• [Source data]:
=== Section Start ===

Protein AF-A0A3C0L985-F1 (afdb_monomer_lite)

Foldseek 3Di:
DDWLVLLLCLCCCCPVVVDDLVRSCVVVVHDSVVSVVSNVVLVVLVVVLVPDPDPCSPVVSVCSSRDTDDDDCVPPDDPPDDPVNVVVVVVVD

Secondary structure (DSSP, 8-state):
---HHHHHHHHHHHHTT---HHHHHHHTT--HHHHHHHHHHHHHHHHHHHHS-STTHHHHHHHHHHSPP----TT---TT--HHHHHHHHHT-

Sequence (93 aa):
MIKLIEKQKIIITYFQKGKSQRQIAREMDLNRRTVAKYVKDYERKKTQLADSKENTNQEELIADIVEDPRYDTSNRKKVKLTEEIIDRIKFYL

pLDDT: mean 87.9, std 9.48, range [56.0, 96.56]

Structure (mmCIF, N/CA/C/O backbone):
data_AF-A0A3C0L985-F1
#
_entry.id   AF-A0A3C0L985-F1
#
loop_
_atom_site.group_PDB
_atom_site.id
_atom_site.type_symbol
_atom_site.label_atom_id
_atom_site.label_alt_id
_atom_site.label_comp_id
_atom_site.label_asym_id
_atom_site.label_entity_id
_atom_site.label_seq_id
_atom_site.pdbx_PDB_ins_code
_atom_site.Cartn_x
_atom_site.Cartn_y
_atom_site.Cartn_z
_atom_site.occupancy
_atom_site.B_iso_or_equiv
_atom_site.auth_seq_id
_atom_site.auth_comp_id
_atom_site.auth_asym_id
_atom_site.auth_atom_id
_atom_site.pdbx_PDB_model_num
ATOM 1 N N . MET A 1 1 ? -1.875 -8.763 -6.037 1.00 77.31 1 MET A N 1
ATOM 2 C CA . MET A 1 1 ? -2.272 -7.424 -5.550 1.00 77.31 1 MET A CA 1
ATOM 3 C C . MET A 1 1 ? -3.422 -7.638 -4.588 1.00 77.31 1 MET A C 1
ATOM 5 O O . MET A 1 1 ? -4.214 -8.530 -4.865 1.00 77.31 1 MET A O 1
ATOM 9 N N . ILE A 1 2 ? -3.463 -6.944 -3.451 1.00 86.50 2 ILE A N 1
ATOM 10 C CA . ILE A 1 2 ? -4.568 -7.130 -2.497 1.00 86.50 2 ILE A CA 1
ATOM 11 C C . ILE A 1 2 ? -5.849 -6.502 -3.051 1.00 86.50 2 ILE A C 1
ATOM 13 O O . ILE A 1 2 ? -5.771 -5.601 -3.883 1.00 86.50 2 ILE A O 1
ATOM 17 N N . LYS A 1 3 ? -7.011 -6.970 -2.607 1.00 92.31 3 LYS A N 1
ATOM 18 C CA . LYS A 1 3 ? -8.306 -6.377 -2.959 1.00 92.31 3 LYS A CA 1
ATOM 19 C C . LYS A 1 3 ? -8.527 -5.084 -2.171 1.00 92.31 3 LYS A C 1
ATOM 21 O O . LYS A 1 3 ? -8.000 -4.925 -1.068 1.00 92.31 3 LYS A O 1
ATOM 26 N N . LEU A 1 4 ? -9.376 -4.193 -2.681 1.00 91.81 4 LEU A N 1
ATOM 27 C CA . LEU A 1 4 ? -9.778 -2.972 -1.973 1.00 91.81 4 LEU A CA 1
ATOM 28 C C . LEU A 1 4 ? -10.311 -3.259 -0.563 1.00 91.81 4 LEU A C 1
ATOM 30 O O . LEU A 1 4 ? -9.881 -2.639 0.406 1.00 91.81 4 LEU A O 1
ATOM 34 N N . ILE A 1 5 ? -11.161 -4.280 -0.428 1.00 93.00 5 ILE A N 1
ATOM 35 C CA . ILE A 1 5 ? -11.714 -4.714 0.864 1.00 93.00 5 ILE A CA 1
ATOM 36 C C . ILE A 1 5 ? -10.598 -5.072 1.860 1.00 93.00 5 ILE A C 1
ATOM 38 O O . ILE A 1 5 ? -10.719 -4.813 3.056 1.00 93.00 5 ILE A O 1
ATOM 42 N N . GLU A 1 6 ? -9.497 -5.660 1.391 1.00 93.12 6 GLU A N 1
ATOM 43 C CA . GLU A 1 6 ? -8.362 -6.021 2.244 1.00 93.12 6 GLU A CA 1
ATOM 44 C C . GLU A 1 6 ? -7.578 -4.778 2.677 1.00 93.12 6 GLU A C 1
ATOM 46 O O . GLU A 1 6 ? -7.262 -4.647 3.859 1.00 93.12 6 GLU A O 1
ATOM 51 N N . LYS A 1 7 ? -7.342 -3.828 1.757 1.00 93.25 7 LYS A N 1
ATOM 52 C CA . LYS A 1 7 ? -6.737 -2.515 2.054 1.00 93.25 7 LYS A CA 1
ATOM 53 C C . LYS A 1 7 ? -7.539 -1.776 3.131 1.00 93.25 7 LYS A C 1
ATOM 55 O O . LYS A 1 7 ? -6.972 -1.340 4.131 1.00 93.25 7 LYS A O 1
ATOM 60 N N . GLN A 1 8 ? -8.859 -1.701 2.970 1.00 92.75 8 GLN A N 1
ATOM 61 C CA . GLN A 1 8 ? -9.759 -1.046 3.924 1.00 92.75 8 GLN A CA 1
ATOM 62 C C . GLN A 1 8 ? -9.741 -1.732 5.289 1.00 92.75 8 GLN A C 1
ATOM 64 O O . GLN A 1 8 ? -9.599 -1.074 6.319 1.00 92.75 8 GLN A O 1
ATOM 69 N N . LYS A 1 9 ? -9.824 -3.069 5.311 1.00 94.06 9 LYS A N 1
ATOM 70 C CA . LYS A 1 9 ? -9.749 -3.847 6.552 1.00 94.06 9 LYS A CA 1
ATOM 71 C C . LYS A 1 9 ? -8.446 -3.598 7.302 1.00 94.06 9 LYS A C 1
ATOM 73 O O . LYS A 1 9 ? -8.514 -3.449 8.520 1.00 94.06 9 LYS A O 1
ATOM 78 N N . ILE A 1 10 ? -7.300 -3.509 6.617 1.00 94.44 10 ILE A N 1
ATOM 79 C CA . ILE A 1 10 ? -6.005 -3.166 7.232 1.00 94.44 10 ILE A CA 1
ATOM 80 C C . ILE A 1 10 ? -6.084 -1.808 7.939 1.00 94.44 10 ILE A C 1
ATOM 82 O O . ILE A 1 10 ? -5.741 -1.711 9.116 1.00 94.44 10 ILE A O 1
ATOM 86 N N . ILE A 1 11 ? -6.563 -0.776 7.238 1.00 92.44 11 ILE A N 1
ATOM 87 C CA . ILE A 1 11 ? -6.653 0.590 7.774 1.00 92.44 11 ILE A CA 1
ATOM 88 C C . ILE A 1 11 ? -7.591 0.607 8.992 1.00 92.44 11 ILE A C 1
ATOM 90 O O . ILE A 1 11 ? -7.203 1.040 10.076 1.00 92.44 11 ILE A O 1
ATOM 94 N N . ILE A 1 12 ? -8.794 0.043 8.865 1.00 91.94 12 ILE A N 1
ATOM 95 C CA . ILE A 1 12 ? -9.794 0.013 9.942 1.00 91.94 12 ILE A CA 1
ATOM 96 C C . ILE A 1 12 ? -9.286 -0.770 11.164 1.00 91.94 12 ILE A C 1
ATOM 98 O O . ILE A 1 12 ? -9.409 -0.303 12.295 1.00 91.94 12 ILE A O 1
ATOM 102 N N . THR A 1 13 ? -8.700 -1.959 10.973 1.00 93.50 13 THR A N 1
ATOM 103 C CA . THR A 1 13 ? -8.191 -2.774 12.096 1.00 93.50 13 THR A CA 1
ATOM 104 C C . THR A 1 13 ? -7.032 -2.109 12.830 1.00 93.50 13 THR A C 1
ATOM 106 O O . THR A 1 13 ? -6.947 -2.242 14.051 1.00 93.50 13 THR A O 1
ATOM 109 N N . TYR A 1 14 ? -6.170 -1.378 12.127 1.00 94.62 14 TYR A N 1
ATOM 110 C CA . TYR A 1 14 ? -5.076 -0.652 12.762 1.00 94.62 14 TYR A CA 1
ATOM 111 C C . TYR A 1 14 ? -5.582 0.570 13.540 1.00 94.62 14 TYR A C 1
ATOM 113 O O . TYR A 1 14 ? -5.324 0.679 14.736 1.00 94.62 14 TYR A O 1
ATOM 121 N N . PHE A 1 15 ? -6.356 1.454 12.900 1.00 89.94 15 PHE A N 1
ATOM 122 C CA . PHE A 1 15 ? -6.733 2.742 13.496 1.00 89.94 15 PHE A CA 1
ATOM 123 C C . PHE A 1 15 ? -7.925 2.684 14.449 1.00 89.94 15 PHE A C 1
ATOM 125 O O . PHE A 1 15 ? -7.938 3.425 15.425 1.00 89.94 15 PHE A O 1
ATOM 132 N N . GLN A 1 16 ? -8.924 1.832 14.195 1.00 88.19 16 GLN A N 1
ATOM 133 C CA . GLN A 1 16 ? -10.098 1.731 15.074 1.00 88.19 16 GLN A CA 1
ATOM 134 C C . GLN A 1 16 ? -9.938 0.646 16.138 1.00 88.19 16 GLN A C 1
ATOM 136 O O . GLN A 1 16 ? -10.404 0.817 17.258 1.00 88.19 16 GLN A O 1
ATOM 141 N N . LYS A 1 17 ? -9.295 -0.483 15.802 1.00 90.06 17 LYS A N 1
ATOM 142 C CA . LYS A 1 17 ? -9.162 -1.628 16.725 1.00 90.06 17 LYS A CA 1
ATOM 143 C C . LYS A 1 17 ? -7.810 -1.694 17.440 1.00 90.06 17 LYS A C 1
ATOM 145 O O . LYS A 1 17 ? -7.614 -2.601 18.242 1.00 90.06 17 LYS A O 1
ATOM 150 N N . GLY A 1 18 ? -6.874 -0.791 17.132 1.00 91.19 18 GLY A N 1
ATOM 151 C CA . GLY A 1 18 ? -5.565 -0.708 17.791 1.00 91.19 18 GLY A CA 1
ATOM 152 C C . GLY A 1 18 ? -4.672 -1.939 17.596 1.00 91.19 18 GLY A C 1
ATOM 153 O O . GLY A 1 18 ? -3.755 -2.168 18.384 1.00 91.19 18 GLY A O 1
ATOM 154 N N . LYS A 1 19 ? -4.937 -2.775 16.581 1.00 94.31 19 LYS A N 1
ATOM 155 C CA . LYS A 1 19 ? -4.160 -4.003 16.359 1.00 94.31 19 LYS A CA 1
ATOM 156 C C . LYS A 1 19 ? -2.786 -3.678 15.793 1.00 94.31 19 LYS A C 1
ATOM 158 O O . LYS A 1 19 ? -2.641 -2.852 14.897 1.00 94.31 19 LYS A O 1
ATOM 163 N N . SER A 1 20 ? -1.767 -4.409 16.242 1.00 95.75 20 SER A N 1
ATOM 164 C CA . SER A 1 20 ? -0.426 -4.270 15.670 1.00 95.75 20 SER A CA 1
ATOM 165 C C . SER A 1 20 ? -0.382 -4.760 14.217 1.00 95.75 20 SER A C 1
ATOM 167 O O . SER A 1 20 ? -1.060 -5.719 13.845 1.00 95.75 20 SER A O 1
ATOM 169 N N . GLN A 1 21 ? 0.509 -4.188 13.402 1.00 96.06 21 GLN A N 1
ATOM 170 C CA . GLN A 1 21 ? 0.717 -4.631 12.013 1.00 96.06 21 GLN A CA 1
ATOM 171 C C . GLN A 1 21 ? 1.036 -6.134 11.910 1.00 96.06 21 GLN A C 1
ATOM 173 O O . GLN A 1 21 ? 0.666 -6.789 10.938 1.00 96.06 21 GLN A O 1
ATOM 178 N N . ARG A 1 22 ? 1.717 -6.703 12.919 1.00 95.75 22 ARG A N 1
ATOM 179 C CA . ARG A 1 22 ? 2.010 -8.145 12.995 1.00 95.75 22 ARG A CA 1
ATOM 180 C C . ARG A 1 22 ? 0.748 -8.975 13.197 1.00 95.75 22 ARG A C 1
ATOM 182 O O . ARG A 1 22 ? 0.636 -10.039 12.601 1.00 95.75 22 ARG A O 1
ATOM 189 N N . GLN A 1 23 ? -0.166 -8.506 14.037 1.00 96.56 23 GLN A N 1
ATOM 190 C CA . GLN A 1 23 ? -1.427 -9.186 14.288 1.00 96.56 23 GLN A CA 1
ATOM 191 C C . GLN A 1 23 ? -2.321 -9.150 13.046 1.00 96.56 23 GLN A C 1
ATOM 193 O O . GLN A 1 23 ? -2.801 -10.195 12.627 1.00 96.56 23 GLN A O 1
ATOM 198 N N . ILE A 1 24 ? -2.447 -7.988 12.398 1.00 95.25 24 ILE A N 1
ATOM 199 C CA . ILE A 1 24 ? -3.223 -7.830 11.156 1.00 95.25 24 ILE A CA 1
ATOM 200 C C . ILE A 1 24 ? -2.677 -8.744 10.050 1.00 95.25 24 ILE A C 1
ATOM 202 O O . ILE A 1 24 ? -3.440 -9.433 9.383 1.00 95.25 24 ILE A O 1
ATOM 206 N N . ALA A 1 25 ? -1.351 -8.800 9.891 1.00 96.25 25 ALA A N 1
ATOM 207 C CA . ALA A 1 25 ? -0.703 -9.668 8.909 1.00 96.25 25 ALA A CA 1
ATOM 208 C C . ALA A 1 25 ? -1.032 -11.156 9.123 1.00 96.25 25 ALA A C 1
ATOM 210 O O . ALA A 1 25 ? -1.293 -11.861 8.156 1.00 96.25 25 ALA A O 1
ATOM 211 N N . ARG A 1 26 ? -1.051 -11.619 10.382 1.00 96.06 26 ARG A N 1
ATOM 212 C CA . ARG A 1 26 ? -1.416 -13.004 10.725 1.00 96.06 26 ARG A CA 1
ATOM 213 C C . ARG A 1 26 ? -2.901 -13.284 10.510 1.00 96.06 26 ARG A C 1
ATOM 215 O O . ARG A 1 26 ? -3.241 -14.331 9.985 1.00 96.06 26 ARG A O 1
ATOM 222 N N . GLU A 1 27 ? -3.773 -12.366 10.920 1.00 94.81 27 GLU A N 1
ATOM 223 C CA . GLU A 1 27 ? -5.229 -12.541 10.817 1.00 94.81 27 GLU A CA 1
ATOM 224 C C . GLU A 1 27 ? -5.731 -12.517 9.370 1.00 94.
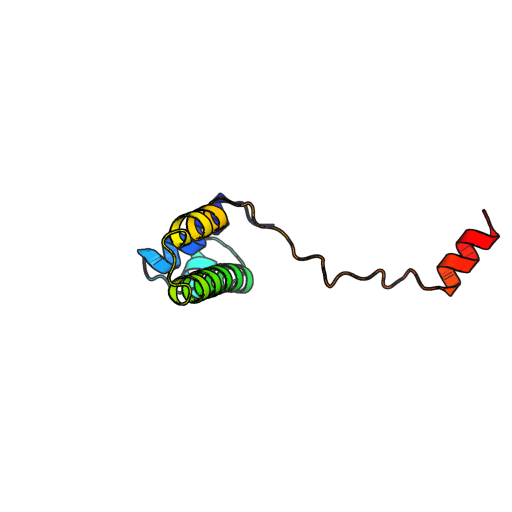81 27 GLU A C 1
ATOM 226 O O . GLU A 1 27 ? -6.703 -13.191 9.050 1.00 94.81 27 GLU A O 1
ATOM 231 N N . MET A 1 28 ? -5.090 -11.727 8.506 1.00 92.62 28 MET A N 1
ATOM 232 C CA . MET A 1 28 ? -5.485 -11.577 7.103 1.00 92.62 28 MET A CA 1
ATOM 233 C C . MET A 1 28 ? -4.683 -12.458 6.140 1.00 92.62 28 MET A C 1
ATOM 235 O O . MET A 1 28 ? -4.920 -12.377 4.941 1.00 92.62 28 MET A O 1
ATOM 239 N N . ASP A 1 29 ? -3.732 -13.246 6.647 1.00 93.88 29 ASP A N 1
ATOM 240 C CA . ASP A 1 29 ? -2.774 -14.021 5.846 1.00 93.88 29 ASP A CA 1
ATOM 241 C C . ASP A 1 29 ? -2.069 -13.172 4.766 1.00 93.88 29 ASP A C 1
ATOM 243 O O . ASP A 1 29 ? -1.971 -13.509 3.587 1.00 93.88 29 ASP A O 1
ATOM 247 N N . LEU A 1 30 ? -1.596 -11.991 5.176 1.00 92.44 30 LEU A N 1
ATOM 248 C CA . LEU A 1 30 ? -0.919 -11.035 4.304 1.00 92.44 30 LEU A CA 1
ATOM 249 C C . LEU A 1 30 ? 0.526 -10.828 4.737 1.00 92.44 30 LEU A C 1
ATOM 251 O O . LEU A 1 30 ? 0.881 -10.858 5.916 1.00 92.44 30 LEU A O 1
ATOM 255 N N . ASN A 1 31 ? 1.381 -10.491 3.773 1.00 93.94 31 ASN A N 1
ATOM 256 C CA . ASN A 1 31 ? 2.741 -10.089 4.095 1.00 93.94 31 ASN A CA 1
ATOM 257 C C . ASN A 1 31 ? 2.732 -8.815 4.959 1.00 93.94 31 ASN A C 1
ATOM 259 O O . ASN A 1 31 ? 2.152 -7.791 4.588 1.00 93.94 31 ASN A O 1
ATOM 263 N N . ARG A 1 32 ? 3.460 -8.842 6.081 1.00 94.69 32 ARG A N 1
ATOM 264 C CA . ARG A 1 32 ? 3.627 -7.695 6.988 1.00 94.69 32 ARG A CA 1
ATOM 265 C C . ARG A 1 32 ? 4.071 -6.420 6.266 1.00 94.69 32 ARG A C 1
ATOM 267 O O . ARG A 1 32 ? 3.667 -5.334 6.664 1.00 94.69 32 ARG A O 1
ATOM 274 N N . ARG A 1 33 ? 4.904 -6.525 5.222 1.00 94.69 33 ARG A N 1
ATOM 275 C CA . ARG A 1 33 ? 5.349 -5.361 4.430 1.00 94.69 33 ARG A CA 1
ATOM 276 C C . ARG A 1 33 ? 4.184 -4.680 3.713 1.00 94.69 33 ARG A C 1
ATOM 278 O O . ARG A 1 33 ? 4.169 -3.459 3.634 1.00 94.69 33 ARG A O 1
ATOM 285 N N . THR A 1 34 ? 3.205 -5.453 3.250 1.00 93.44 34 THR A N 1
ATOM 286 C CA . THR A 1 34 ? 1.979 -4.943 2.626 1.00 93.44 34 THR A CA 1
ATOM 287 C C . THR A 1 34 ? 1.145 -4.172 3.643 1.00 93.44 34 THR A C 1
ATOM 289 O O . THR A 1 34 ? 0.789 -3.027 3.393 1.00 93.44 34 THR A O 1
ATOM 292 N N . VAL A 1 35 ? 0.917 -4.753 4.825 1.00 94.69 
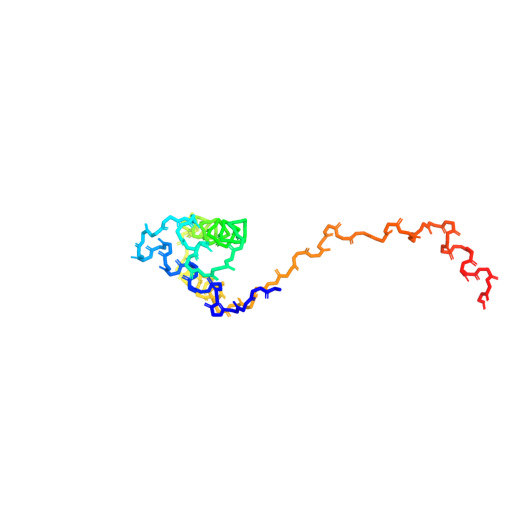35 VAL A N 1
ATOM 293 C CA . VAL A 1 35 ? 0.208 -4.089 5.934 1.00 94.69 35 VAL A CA 1
ATOM 294 C C . VAL A 1 35 ? 0.912 -2.788 6.329 1.00 94.69 35 VAL A C 1
ATOM 296 O O . VAL A 1 35 ? 0.286 -1.736 6.390 1.00 94.69 35 VAL A O 1
ATOM 299 N N . ALA A 1 36 ? 2.232 -2.844 6.525 1.00 95.19 36 ALA A N 1
ATOM 300 C CA . ALA A 1 36 ? 3.039 -1.684 6.887 1.00 95.19 36 ALA A CA 1
ATOM 301 C C . ALA A 1 36 ? 2.992 -0.574 5.828 1.00 95.19 36 ALA A C 1
ATOM 303 O O . ALA A 1 36 ? 2.953 0.597 6.192 1.00 95.19 36 ALA A O 1
ATOM 304 N N . LYS A 1 37 ? 2.990 -0.932 4.536 1.00 93.25 37 LYS A N 1
ATOM 305 C CA . LYS A 1 37 ? 2.864 0.027 3.434 1.00 93.25 37 LYS A CA 1
ATOM 306 C C . LYS A 1 37 ? 1.559 0.816 3.555 1.00 93.25 37 LYS A C 1
ATOM 308 O O . LYS A 1 37 ? 1.612 2.033 3.651 1.00 93.25 37 LYS A O 1
ATOM 313 N N . TYR A 1 38 ? 0.417 0.128 3.616 1.00 92.62 38 TYR A N 1
ATOM
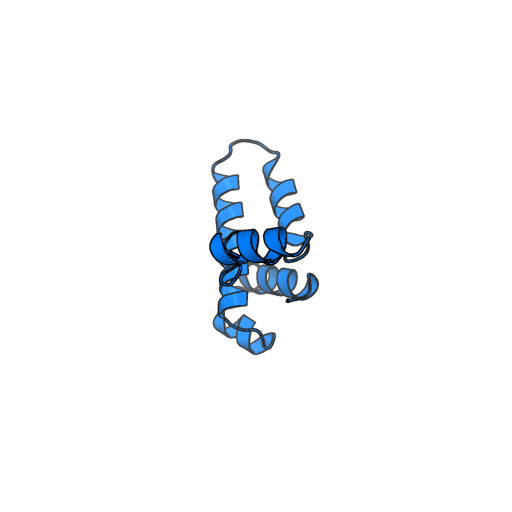 314 C CA . TYR A 1 38 ? -0.888 0.799 3.639 1.00 92.62 38 TYR A CA 1
ATOM 315 C C . TYR A 1 38 ? -1.132 1.600 4.917 1.00 92.62 38 TYR A C 1
ATOM 317 O O . TYR A 1 38 ? -1.711 2.678 4.849 1.00 92.62 38 TYR A O 1
ATOM 325 N N . VAL A 1 39 ? -0.645 1.121 6.065 1.00 93.44 39 VAL A N 1
ATOM 326 C CA . VAL A 1 39 ? -0.700 1.896 7.312 1.00 93.44 39 VAL A CA 1
ATOM 327 C C . VAL A 1 39 ? 0.108 3.187 7.179 1.00 93.44 39 VAL A C 1
ATOM 329 O O . VAL A 1 39 ? -0.433 4.261 7.413 1.00 93.44 39 VAL A O 1
ATOM 332 N N . LYS A 1 40 ? 1.371 3.107 6.740 1.00 93.38 40 LYS A N 1
ATOM 333 C CA . LYS A 1 40 ? 2.239 4.287 6.596 1.00 93.38 40 LYS A CA 1
ATOM 334 C C . LYS A 1 40 ? 1.744 5.272 5.544 1.00 93.38 40 LYS A C 1
ATOM 336 O O . LYS A 1 40 ? 1.870 6.475 5.740 1.00 93.38 40 LYS A O 1
ATOM 341 N N . ASP A 1 41 ? 1.228 4.774 4.423 1.00 90.88 41 ASP A N 1
ATOM 342 C CA . ASP A 1 41 ? 0.674 5.625 3.369 1.00 90.88 41 ASP A CA 1
ATOM 343 C C . ASP A 1 41 ? -0.520 6.430 3.898 1.00 90.88 41 ASP A C 1
ATOM 345 O O . ASP A 1 41 ? -0.572 7.641 3.682 1.00 90.88 41 ASP A O 1
ATOM 349 N N . TYR A 1 42 ? -1.405 5.791 4.669 1.00 90.81 42 TYR A N 1
ATOM 350 C CA . TYR A 1 42 ? -2.527 6.467 5.314 1.00 90.81 42 TYR A CA 1
ATOM 351 C C . TYR A 1 42 ? -2.076 7.447 6.410 1.00 90.81 42 TYR A C 1
ATOM 353 O O . TYR A 1 42 ? -2.571 8.569 6.458 1.00 90.81 42 TYR A O 1
ATOM 361 N N . GLU A 1 43 ? -1.111 7.075 7.266 1.00 89.94 43 GLU A N 1
ATOM 362 C CA . GLU A 1 43 ? -0.538 7.991 8.272 1.00 89.94 43 GLU A CA 1
ATOM 363 C C . GLU A 1 43 ? 0.056 9.236 7.612 1.00 89.94 43 GLU A C 1
ATOM 365 O O . GLU A 1 43 ? -0.256 10.345 8.033 1.00 89.94 43 GLU A O 1
ATOM 370 N N . ARG A 1 44 ? 0.851 9.065 6.546 1.00 89.75 44 ARG A N 1
ATOM 371 C CA . ARG A 1 44 ? 1.478 10.173 5.811 1.00 89.75 44 ARG A CA 1
ATOM 372 C C . ARG A 1 44 ? 0.439 11.119 5.217 1.00 89.75 44 ARG A C 1
ATOM 374 O O . ARG A 1 44 ? 0.594 12.330 5.330 1.00 89.75 44 ARG A O 1
ATOM 381 N N . LYS A 1 45 ? -0.609 10.580 4.589 1.00 86.19 45 LYS A N 1
ATOM 382 C CA . LYS A 1 45 ? -1.704 11.399 4.051 1.00 86.19 45 LYS A CA 1
ATOM 383 C C . LYS A 1 45 ? -2.433 12.130 5.175 1.00 86.19 45 LYS A C 1
ATOM 385 O O . LYS A 1 45 ? -2.634 13.333 5.091 1.00 86.19 45 LYS A O 1
ATOM 390 N N . LYS A 1 46 ? -2.736 11.438 6.277 1.00 85.50 46 LYS A N 1
ATOM 391 C CA . LYS A 1 46 ? -3.368 12.043 7.454 1.00 85.50 46 LYS A CA 1
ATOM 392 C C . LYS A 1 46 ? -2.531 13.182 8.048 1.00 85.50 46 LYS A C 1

=== Section End ===

• [How to complete this task]: Return, line for line and unchanged, the data from its first line through the line containing "ATOM 9 N N .".

• [Solution]:
Protein AF-A0A3C0L985-F1 (afdb_monomer_lite)

Foldseek 3Di:
DDWLVLLLCLCCCCPVVVDDLVRSCVVVVHDSVVSVVSNVVLVVLVVVLVPDPDPCSPVVSVCSSRDTDDDDCVPPDDPPDDPVNVVVVVVVD

Secondary structure (DSSP, 8-state):
---HHHHHHHHHHHHTT---HHHHHHHTT--HHHHHHHHHHHHHHHHHHHHS-STTHHHHHHHHHHSPP----TT---TT--HHHHHHHHHT-

Sequence (93 aa):
MIKLIEKQKIIITYFQKGKSQRQIAREMDLNRRTVAKYVKDYERKKTQLADSKENTNQEELIADIVEDPRYDTSNRKKVKLTEEIIDRIKFYL

pLDDT: mean 87.9, std 9.48, range [56.0, 96.56]

Structure (mmCIF, N/CA/C/O backbone):
data_AF-A0A3C0L985-F1
#
_entry.id   AF-A0A3C0L985-F1
#
loop_
_atom_site.group_PDB
_atom_site.id
_atom_site.type_symbol
_atom_site.label_atom_id
_atom_site.label_alt_id
_atom_site.label_comp_id
_atom_site.label_asym_id
_atom_site.label_entity_id
_atom_site.label_seq_id
_atom_site.pdbx_PDB_ins_code
_atom_site.Cartn_x
_atom_site.Cartn_y
_atom_site.Cartn_z
_atom_site.occupancy
_atom_site.B_iso_or_equiv
_atom_site.auth_seq_id
_atom_site.auth_comp_id
_atom_site.auth_asym_id
_atom_site.auth_atom_id
_atom_site.pdbx_PDB_model_num
ATOM 1 N N . MET A 1 1 ? -1.875 -8.763 -6.037 1.00 77.31 1 MET A N 1
ATOM 2 C CA . MET A 1 1 ? -2.272 -7.424 -5.550 1.00 77.31 1 MET A CA 1
ATOM 3 C C . MET A 1 1 ? -3.422 -7.638 -4.588 1.00 77.31 1 MET A C 1
ATOM 5 O O . MET A 1 1 ? -4.214 -8.530 -4.865 1.00 77.31 1 MET A O 1
ATOM 9 N N . ILE A 1 2 ? -3.463 -6.944 -3.451 1.00 86.50 2 ILE A N 1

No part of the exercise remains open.